* **Exercise aim**:
Among the records below, the line containing "ATOM 132 O O" marks the start. Output it and all lines after it exactly.

====== Records for processing ======

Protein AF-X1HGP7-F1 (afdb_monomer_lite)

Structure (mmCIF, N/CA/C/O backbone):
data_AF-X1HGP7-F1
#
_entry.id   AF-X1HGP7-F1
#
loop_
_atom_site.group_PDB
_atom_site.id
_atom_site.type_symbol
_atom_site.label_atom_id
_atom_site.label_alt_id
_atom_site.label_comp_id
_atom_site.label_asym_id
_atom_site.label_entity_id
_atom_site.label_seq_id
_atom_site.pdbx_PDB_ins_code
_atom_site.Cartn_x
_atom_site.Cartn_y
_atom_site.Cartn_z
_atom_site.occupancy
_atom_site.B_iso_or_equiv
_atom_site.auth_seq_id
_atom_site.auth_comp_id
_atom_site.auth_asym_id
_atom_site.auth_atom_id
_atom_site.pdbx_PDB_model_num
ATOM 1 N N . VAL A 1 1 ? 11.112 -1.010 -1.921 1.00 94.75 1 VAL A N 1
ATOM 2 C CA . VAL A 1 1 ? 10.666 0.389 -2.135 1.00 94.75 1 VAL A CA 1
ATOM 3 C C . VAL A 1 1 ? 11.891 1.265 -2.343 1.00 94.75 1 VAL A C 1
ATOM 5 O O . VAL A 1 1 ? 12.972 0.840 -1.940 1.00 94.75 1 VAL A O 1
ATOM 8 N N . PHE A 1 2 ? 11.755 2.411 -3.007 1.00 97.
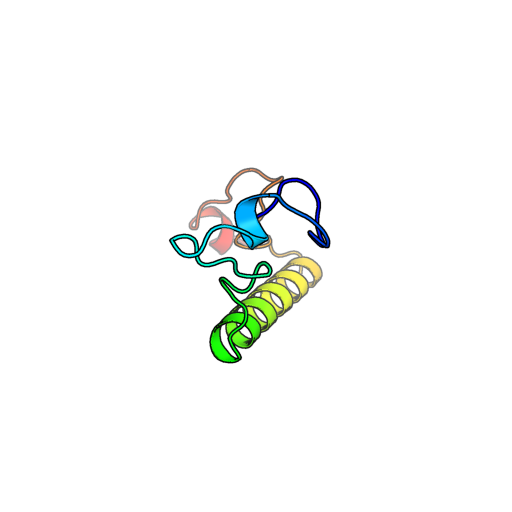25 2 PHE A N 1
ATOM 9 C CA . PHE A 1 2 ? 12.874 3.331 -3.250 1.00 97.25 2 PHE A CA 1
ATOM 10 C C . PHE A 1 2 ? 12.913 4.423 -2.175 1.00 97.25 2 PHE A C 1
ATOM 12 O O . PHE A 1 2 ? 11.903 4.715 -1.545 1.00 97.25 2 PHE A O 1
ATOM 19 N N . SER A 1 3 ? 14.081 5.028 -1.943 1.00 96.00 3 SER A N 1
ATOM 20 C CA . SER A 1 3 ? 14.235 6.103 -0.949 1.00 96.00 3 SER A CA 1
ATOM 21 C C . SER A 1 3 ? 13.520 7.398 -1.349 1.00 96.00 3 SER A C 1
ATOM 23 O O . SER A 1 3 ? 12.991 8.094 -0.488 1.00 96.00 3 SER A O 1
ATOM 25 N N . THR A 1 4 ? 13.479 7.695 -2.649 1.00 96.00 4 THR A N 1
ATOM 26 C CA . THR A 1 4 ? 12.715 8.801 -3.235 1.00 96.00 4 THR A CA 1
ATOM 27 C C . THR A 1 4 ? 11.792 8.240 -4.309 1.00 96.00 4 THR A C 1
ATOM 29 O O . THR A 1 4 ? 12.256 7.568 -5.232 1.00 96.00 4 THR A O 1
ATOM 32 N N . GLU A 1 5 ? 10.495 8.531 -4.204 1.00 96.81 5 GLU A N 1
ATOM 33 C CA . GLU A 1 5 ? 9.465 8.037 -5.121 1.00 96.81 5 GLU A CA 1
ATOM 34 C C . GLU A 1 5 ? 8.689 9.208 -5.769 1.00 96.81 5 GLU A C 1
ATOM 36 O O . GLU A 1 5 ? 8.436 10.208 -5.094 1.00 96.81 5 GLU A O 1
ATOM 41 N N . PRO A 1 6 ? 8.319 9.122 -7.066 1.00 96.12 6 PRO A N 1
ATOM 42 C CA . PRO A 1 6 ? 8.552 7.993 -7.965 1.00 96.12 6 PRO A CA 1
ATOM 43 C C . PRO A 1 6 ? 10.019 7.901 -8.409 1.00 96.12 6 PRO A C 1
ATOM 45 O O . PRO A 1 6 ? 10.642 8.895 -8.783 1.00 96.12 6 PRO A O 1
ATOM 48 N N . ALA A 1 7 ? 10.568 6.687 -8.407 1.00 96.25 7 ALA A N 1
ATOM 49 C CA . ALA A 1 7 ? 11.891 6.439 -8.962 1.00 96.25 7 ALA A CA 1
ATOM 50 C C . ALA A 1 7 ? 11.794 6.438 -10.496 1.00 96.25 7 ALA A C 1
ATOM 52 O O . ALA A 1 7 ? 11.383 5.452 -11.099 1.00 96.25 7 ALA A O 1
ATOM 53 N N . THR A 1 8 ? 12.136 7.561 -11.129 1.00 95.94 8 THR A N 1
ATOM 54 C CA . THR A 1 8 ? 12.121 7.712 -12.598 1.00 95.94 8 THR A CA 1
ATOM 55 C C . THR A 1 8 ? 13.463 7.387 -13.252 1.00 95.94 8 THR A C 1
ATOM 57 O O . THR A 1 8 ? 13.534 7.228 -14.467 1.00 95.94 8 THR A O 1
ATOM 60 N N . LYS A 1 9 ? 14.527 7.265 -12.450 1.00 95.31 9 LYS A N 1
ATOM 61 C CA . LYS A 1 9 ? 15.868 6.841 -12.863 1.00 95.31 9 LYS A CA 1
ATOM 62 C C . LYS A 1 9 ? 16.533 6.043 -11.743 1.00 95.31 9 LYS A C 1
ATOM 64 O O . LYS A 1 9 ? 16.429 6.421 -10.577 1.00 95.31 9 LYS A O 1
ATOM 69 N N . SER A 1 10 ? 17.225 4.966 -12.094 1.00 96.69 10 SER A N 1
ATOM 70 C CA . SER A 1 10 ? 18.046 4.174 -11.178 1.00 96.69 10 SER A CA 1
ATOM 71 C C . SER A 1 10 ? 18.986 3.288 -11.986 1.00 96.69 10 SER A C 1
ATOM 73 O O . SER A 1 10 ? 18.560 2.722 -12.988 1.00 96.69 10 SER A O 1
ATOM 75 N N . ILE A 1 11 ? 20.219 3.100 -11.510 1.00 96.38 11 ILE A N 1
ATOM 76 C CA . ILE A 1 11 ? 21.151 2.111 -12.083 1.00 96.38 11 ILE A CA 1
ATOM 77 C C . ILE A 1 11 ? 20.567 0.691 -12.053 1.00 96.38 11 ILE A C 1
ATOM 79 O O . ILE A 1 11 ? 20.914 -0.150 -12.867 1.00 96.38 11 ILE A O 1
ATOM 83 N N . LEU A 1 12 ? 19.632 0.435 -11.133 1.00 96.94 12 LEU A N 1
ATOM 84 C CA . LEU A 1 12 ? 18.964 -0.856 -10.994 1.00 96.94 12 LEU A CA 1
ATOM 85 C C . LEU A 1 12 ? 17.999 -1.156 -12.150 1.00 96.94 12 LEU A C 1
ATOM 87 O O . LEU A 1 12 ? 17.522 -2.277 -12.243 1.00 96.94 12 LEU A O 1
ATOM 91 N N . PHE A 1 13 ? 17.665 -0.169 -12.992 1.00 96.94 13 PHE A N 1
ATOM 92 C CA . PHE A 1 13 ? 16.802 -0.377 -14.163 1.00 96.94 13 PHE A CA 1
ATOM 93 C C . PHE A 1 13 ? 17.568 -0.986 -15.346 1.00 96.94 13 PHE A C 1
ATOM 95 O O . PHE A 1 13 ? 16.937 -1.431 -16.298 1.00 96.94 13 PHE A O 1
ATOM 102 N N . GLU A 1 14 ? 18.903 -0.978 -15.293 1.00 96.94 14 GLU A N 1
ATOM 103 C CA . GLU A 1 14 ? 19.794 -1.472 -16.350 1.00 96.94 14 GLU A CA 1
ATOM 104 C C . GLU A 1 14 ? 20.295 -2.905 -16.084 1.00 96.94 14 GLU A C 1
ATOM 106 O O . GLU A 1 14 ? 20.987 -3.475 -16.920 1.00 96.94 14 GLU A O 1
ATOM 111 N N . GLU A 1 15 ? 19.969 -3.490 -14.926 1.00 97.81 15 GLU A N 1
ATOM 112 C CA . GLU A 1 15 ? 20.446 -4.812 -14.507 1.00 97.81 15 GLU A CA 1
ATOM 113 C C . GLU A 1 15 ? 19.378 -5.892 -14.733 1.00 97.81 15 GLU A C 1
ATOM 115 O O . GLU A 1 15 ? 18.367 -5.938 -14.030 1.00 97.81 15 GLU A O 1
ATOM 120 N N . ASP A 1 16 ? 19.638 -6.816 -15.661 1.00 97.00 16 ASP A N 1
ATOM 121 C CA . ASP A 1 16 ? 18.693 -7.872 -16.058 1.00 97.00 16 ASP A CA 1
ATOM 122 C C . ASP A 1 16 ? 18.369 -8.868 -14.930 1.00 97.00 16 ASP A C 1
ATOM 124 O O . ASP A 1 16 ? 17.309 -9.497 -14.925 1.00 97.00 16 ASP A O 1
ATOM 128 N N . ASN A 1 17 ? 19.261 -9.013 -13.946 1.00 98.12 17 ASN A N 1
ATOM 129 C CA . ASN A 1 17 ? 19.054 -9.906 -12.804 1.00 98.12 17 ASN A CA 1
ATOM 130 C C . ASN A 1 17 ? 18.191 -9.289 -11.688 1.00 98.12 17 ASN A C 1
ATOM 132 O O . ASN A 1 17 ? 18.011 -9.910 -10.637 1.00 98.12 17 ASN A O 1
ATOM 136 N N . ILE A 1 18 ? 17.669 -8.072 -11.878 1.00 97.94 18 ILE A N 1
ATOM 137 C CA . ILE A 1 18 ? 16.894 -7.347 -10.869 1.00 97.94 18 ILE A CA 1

======

* **Solution to the exercise**:
ATOM 132 O O . ASN A 1 17 ? 18.011 -9.910 -10.637 1.00 98.12 17 ASN A O 1
ATOM 136 N N . ILE A 1 18 ? 17.669 -8.072 -11.878 1.00 97.94 18 ILE A N 1
ATOM 137 C CA . ILE A 1 18 ? 16.894 -7.347 -10.869 1.00 97.94 18 ILE A CA 1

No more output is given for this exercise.